Hi there, 

I have the following use case:

I get transaction logs from multiple servers. Each server puts its logs into its own Kafka partition so that within each partition the elements are monothonically ordered by time. 

Within the stream of transactions, we have some special events. Let's call them A. (roughly 1-10% in distribution have this type). 

An A event can have an Anti-A event later on in time. That is an event which has all the same attributes (like username, faculty,..) but differs in one boolean attribute indicating that it is an anti event. Kind of a retraction. 

Now I want to emit almost all events downstream (including neither A nor Anti-A, let's call them simpy B), preserving the monothonical order of events. There is just one special case in which I want to filter out an element: If the stream has an A event followed by an Anti-A event within one minute time, only the Anti-A event shall go downstream, not A itself. But if there is no Anti-A event, A shall be emitted and shall still be within timestamp order of events. 

I'm wrangling my head around it a lot and don't come up with a proper (performant) solution. It seems to be obvious that in the end, I need to buffer all records over 1 minute so that order can be preserved. But I have no idea how to implement this in Flink efficiently. 

My thoughts thus far:

1. I could give CEP a try. But in that CEP I would need to write something like match all B events in any case. And match A also but only if there is no anti A => doesn`t that produce a lot of state? And are all B events considered in the breadth first rule match approach, I. E. Tons of unnecessary comparisons against A? Any pseudo code on how I could do this with CEP? 

2. If I key data by partition and all other attributes except for the retract boolean so that A and anti A always fall into the same keyed stream but no other event in that stream, I probably get much better comparison capabilities.
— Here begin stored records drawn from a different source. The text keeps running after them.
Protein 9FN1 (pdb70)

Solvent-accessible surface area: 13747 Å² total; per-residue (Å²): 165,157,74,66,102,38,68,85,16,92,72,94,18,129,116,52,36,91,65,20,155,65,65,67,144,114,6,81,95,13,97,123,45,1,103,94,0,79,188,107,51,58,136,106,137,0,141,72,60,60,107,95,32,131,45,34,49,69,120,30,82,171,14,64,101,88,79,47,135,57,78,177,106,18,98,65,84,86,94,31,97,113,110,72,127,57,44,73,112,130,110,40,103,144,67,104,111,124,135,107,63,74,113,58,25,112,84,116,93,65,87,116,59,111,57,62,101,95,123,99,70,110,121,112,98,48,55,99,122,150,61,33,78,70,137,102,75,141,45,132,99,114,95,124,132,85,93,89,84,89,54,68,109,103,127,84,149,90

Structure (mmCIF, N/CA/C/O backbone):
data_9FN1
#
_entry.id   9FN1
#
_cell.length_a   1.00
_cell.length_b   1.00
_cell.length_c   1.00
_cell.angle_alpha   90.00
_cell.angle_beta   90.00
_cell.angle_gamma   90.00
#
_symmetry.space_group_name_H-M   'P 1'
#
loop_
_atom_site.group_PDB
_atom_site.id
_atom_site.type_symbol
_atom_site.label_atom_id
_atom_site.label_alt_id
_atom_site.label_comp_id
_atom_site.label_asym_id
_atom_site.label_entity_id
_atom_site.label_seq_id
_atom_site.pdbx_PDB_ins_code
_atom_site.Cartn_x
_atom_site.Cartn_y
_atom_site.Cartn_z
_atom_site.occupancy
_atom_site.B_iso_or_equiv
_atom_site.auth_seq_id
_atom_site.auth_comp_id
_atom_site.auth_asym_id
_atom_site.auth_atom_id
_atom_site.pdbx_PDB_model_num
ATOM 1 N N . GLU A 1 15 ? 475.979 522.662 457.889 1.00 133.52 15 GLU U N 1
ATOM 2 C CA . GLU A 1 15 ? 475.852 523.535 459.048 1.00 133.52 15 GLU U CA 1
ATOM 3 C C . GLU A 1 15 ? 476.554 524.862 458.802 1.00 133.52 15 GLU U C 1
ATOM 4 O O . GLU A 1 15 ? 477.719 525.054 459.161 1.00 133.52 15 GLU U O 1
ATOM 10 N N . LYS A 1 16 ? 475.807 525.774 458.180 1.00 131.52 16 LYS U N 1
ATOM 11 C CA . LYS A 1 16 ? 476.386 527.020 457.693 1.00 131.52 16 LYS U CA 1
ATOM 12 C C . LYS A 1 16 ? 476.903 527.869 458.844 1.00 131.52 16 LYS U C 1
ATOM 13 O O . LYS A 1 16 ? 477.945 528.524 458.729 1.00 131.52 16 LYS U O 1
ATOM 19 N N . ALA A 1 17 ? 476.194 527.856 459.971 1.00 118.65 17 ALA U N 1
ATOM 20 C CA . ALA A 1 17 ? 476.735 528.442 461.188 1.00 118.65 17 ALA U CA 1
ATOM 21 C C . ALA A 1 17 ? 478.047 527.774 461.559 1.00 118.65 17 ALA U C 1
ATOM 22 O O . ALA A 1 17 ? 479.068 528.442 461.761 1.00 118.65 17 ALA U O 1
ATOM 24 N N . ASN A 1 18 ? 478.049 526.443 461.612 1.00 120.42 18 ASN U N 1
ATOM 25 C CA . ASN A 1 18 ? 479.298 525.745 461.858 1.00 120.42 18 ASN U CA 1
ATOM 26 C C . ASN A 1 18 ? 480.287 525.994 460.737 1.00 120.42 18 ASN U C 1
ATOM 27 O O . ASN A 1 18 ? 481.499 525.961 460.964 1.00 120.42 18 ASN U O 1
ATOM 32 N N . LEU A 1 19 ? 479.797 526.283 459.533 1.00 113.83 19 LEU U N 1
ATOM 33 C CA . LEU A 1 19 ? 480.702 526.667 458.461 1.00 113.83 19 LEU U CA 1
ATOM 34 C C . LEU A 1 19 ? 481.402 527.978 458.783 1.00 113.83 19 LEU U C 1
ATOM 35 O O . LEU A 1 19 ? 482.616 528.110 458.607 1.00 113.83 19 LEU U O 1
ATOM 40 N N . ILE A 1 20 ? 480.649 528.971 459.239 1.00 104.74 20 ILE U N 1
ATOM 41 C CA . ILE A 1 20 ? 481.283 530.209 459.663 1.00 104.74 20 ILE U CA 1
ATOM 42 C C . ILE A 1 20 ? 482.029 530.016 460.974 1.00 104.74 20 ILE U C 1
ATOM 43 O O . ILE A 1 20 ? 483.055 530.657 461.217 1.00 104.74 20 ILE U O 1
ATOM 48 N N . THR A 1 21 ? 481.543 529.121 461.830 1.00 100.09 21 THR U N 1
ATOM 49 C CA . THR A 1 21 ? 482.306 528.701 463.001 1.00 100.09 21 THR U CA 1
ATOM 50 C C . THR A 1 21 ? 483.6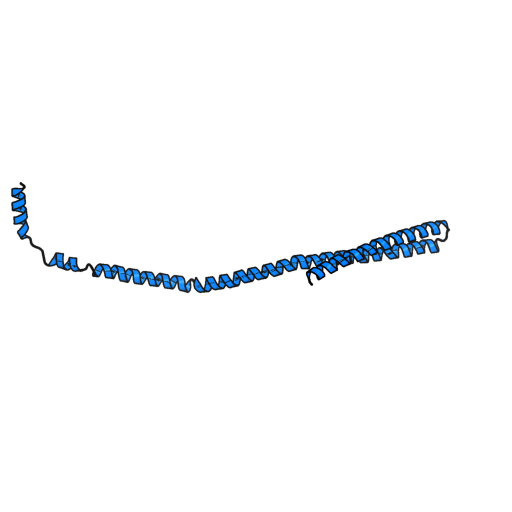58 528.102 462.639 1.00 100.09 21 THR U C 1
ATOM 51 O O . THR A 1 21 ? 484.692 528.501 463.183 1.00 100.09 21 THR U O 1
ATOM 55 N N . ASN A 1 22 ? 483.673 527.161 461.700 1.00 95.92 22 ASN U N 1
ATOM 56 C CA . ASN A 1 22 ? 484.914 526.491 461.336 1.00 95.92 22 ASN U CA 1
ATOM 57 C C . ASN A 1 22 ? 485.973 527.468 460.863 1.00 95.92 22 ASN U C 1
ATOM 58 O O . ASN A 1 22 ? 487.127 527.391 461.290 1.00 95.92 22 ASN U O 1
ATOM 63 N N . ALA A 1 23 ? 485.589 528.427 460.029 1.00 90.01 23 ALA U N 1
ATOM 64 C CA . ALA A 1 23 ? 486.535 529.440 459.577 1.00 90.01 23 ALA U CA 1
ATOM 65 C C . ALA A 1 23 ? 487.126 530.193 460.753 1.00 90.01 23 ALA U C 1
ATOM 66 O O . ALA A 1 23 ? 488.342 530.385 460.849 1.00 90.01 23 ALA U O 1
ATOM 68 N N . LYS A 1 24 ? 486.274 530.607 461.668 1.00 90.43 24 LYS U N 1
ATOM 69 C CA . LYS A 1 24 ? 486.725 531.317 462.847 1.00 90.43 24 LYS U CA 1
ATOM 70 C C . LYS A 1 24 ? 487.582 530.428 463.731 1.00 90.43 24 LYS U C 1
ATOM 71 O O . LYS A 1 24 ? 488.456 530.925 464.447 1.00 90.43 24 LYS U O 1
ATOM 77 N N . VAL A 1 25 ? 487.372 529.115 463.666 1.00 87.81 25 VAL U N 1
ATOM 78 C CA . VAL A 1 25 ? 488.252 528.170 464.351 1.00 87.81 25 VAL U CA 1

But how much overhead do I produce with it? Will Flink reshuffle the data even if the first key stays the same? And can I backpartiton to my "global" per partition order? Note that some events have the exact event time timestamp but I still want to have them in their original order later on. 

3. Could I work with session windows somehow? Putting A and Anti A in the same session and in window emit I would just not collect the A event if there is an Anti A? Would it be more or less overhead compared to CEP?

4. Do you have any other idea on how to approach this? Sadly, I have no way to manipulate the input stream, so that part of the pipeline is fixed.